PostAuthor: Anthea » Tue Oct 31, 2017 1:52 pm

Iraqi authorities gain first foothold at Kurdish frontier with Turkey

Iraqi troops deployed on Tuesday at one of the main land crossings with Turkey, gaining a foothold at the Kurdish-held frontier for the first time in decades and imposing one of Baghdad's central demands on the Kurds.

Iraq's entire land border with Turkey is located inside the Kurdish autonomous region, and has been controlled by the Kurds since before the fall of Saddam Hussein in 2003.

But since the Kurds staged a referendum on independence last month that Baghdad considers illegal, the central government has demanded a presence at all border crossing points.

The Iraqis set up positions between the Turkish and the Iraqi Kurdish checkpoints at the border crossing between the Turkish town of Habur and the Iraqi Kurdish town of Fish-Khabur, a security source in Baghdad said.

Vehicles crossing the border would now be subject to three checks -- by Turks, Iraqi forces and the Kurds. :shock:

"Habur border gate has been handed over to the central government as of this morning," Turkish Prime Minister Binali Yildirim told members of his ruling AK Party in parliament in Ankara.

Officials from the Kurdistan Regional Government (KRG) said they had not relinquished control of the crossing. Discussions were ongoing to allow Iraqi "oversight" at the border, Hoshyar Zebari, a former Iraqi foreign minister now working as an advisor to the KRG, told Reuters.

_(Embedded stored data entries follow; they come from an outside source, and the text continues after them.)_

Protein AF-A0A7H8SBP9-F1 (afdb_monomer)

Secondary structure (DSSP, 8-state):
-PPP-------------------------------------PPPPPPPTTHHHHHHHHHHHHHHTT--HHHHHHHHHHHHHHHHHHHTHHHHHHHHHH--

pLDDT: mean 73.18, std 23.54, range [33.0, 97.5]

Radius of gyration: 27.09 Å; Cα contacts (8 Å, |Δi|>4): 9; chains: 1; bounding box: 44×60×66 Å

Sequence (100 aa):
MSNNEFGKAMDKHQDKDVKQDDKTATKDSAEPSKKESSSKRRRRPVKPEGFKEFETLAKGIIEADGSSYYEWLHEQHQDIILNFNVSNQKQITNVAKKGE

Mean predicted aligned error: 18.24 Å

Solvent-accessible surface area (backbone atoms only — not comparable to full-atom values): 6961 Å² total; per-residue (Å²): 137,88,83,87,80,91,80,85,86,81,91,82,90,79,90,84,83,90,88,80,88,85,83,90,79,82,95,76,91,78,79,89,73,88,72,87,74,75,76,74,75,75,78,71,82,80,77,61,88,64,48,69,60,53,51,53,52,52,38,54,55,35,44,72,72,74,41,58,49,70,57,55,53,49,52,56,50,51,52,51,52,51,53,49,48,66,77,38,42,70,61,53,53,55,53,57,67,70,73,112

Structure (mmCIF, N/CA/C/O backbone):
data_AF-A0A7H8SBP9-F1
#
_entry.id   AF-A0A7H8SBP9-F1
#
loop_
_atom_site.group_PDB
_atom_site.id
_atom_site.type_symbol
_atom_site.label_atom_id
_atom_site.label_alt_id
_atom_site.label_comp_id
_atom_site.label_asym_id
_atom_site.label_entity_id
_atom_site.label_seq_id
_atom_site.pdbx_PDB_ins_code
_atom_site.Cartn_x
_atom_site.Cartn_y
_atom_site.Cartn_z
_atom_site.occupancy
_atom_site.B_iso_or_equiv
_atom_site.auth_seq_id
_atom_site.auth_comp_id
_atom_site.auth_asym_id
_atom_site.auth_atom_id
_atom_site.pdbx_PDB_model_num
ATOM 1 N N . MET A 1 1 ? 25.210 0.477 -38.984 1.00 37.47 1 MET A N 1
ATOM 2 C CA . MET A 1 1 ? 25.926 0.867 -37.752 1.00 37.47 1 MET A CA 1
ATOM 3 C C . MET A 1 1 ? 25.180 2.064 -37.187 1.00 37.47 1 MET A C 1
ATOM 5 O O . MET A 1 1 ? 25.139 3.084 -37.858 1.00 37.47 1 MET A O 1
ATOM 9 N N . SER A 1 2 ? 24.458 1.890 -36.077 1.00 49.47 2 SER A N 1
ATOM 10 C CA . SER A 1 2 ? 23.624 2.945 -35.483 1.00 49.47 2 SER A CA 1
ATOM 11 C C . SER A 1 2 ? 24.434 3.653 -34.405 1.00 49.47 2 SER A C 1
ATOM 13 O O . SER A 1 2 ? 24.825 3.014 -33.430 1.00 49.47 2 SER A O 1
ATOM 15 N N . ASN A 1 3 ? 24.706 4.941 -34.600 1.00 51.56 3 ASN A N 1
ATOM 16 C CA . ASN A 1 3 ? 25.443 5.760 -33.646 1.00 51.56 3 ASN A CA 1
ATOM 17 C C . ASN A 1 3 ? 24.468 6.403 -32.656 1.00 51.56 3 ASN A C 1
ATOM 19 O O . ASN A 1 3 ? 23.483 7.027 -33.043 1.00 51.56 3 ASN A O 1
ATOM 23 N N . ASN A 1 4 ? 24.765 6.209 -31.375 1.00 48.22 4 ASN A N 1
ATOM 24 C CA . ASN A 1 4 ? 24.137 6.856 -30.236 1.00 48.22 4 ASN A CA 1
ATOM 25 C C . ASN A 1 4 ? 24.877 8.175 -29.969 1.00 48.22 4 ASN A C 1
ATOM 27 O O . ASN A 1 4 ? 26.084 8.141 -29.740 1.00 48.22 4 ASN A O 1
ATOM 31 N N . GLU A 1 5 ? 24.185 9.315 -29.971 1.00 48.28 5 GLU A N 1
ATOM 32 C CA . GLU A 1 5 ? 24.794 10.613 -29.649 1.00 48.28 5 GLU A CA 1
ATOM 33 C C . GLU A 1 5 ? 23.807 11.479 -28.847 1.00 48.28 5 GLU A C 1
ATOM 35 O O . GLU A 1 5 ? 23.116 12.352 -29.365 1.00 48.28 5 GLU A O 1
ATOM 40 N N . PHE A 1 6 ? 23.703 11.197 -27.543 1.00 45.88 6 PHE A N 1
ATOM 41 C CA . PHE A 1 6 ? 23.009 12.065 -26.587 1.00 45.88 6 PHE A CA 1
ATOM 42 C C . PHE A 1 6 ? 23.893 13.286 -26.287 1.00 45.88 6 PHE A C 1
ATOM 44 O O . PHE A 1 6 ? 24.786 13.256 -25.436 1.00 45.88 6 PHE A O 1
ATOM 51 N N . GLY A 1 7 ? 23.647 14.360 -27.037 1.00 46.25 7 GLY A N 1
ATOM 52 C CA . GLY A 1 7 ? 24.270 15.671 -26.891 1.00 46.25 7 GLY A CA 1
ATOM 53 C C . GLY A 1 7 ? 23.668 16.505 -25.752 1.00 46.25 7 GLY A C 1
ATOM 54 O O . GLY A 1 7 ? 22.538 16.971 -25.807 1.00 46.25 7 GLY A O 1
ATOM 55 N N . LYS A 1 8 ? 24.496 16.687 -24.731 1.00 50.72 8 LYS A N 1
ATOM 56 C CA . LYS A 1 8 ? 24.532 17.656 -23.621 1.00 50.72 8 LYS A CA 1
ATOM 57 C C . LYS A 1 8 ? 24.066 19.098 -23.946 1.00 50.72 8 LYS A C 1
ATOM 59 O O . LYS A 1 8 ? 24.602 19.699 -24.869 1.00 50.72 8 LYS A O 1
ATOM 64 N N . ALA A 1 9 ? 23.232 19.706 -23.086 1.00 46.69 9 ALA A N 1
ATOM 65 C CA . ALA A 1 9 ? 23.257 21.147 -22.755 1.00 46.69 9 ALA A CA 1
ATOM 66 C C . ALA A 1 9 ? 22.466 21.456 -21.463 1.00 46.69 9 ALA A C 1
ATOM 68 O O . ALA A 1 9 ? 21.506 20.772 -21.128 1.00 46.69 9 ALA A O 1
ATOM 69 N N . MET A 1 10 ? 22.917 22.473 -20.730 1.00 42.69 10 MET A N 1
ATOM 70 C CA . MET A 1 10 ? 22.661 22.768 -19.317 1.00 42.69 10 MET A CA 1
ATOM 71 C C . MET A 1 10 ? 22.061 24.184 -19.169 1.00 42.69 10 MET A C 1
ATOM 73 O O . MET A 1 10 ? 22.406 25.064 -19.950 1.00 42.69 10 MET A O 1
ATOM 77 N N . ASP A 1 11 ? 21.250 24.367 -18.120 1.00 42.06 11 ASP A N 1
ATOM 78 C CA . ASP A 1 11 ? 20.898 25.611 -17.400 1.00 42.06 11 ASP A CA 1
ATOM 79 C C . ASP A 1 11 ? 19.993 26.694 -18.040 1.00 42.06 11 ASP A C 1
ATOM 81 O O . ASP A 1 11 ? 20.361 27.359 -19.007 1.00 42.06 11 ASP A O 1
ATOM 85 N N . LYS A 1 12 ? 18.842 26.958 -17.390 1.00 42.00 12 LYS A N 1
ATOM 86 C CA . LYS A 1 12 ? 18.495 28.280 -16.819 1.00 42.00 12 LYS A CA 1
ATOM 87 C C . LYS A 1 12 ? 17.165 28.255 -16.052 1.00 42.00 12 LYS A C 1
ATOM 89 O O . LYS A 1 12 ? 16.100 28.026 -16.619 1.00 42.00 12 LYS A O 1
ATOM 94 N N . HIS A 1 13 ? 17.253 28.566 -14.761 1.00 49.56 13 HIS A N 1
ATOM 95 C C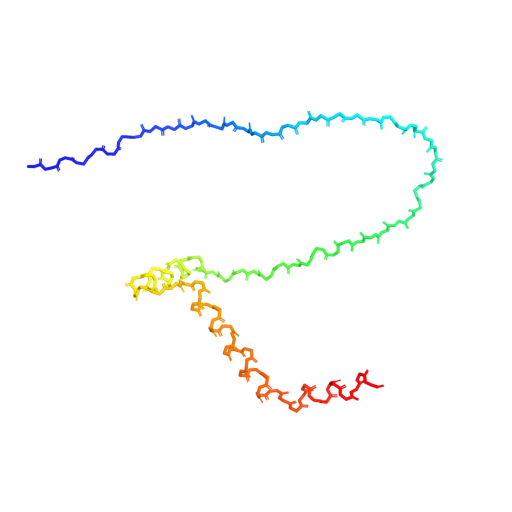A . HIS A 1 13 ? 16.156 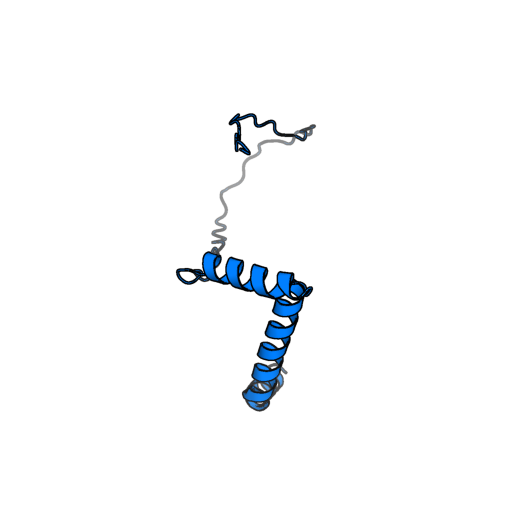29.056 -13.924 1.00 49.56 13 HIS A CA 1
ATOM 96 C C . HIS A 1 13 ? 15.509 30.308 -14.528 1.00 49.56 13 HIS A C 1
ATOM 98 O O . HIS A 1 13 ? 16.254 31.196 -14.936 1.00 49.56 13 HIS A O 1
ATOM 104 N N . GLN A 1 14 ? 14.176 30.433 -14.452 1.00 42.31 14 GLN A N 1
ATOM 105 C CA . GLN A 1 14 ? 13.505 31.698 -14.118 1.00 42.31 14 GLN A CA 1
ATOM 106 C C . GLN A 1 14 ? 12.202 31.443 -13.347 1.00 42.31 14 GLN A C 1
ATOM 108 O O . GLN A 1 14 ? 11.302 30.748 -13.821 1.00 42.31 14 GLN A O 1
ATOM 113 N N . ASP A 1 15 ? 12.168 32.023 -12.146 1.00 44.66 15 ASP A N 1
ATOM 114 C CA . ASP A 1 15 ? 11.031 32.185 -11.246 1.00 44.66 15 ASP A CA 1
ATOM 115 C C . ASP A 1 15 ? 9.858 32.896 -11.925 1.00 44.66 15 ASP A C 1
ATOM 117 O O . ASP A 1 15 ? 10.040 33.830 -12.712 1.00 44.66 15 ASP A O 1
ATOM 121 N N . LYS A 1 16 ? 8.643 32.495 -11.549 1.00 44.06 16 LYS A N 1
ATOM 122 C CA . LYS A 1 16 ? 7.424 33.241 -11.837 1.00 44.06 16 LYS A CA 1
ATOM 123 C C . LYS A 1 16 ? 6.619 33.481 -10.564 1.00 44.06 16 LYS A C 1
ATOM 125 O O . LYS A 1 16 ? 6.528 32.626 -9.690 1.00 44.06 16 LYS A O 1
ATOM 130 N N . ASP A 1 17 ? 6.012 34.660 -10.594 1.00 41.03 17 ASP A N 1
ATOM 131 C CA . 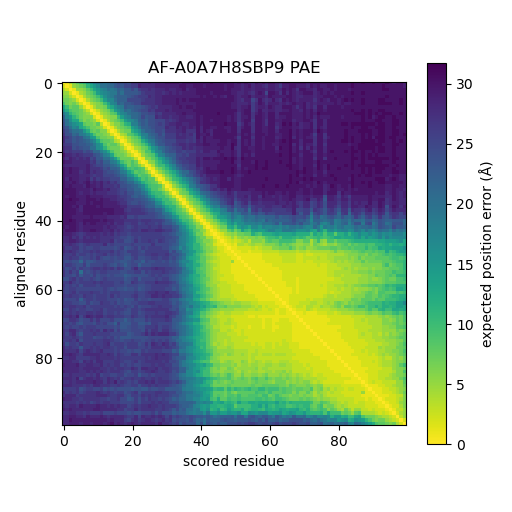ASP A 1 17 ? 4.847 35.127 -9.850 1.00 41.03 17 ASP A CA 1
ATOM 132 C C . ASP A 1 17 ? 5.063 35.979 -8.589 1.00 41.03 17 ASP A C 1
ATOM 134 O O . ASP A 1 17 ? 5.030 35.539 -7.445 1.00 41.03 17 ASP A O 1
ATOM 138 N N . VAL A 1 18 ? 5.247 37.270 -8.901 1.00 40.34 18 VAL A N 1
ATOM 139 C CA . VAL A 1 18 ? 4.273 38.353 -8.651 1.00 40.34 18 VAL A CA 1
ATOM 140 C C . VAL A 1 18 ? 4.022 38.726 -7.189 1.00 40.34 18 VAL A C 1
ATOM 142 O O . VAL A 1 18 ? 3.402 38.023 -6.398 1.00 40.34 18 VAL A O 1
ATOM 145 N N . LYS A 1 19 ? 4.452 39.953 -6.890 1.00 45.50 19 LYS A N 1
ATOM 146 C CA . LYS A 1 19 ? 4.196 40.722 -5.679 1.00 45.50 19 LYS A CA 1
ATOM 147 C C . LYS A 1 19 ? 3.501 42.020 -6.107 1.00 45.50 19 LYS A C 1
ATOM 149 O O . LYS A 1 19 ? 4.020 42.704 -6.983 1.00 45.50 19 LYS A O 1
ATOM 154 N N . GLN A 1 20 ? 2.362 42.330 -5.496 1.00 41.12 20 GLN A N 1
ATOM 155 C CA . GLN A 1 20 ? 1.681 43.631 -5.553 1.00 41.12 20 GLN A CA 1
ATOM 156 C C . GLN A 1 20 ? 0.973 43.798 -4.190 1.00 41.12 20 GLN A C 1
ATOM 158 O O . GLN A 1 20 ? 0.234 42.897 -3.797 1.00 41.12 20 GLN A O 1
ATOM 163 N N . ASP A 1 21 ? 1.537 44.614 -3.287 1.00 39.84 21 ASP A N 1
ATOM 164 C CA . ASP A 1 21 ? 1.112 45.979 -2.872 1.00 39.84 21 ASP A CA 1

An Iraqi official showed Reuters pictures of the Iraqi flag being raised at the border gate, where Iraqi and Turkish soldiers were deployed and Turkish flags also hoisted.

The issue of control of the border crossing is of crucial importance for the landlocked Kurdish region. The Fish-Khabur crossing is the site of the main oil export pipeline for northern Iraq, and crude exports through it are the principal source of funds for the Kurds.

BALANCE SHIFTS

The balance of power between Iraqi central government forces and the autonomous Kurdish region has been transformed since the Kurds staged their referendum on Sept. 25.

Iraqi Prime Minister Haidar al-Abadi ordered his forces to recapture all territory held by the Kurds outside the borders of their autonomous region, and most of it was seized this month within a matter of days.

Baghdad is also demanding control of all border crossings with Turkey and Iran. Abadi has won backing from both Tehran and Ankara for his moves against the Kurds.

Iraq's military said a delegation headed by army Chief of Staff Lieutenant General Othman al-Ghanmi was visiting the Fish-Khabur area to take control of Kurdish-held international border checkpoints with both Turkey and Syria.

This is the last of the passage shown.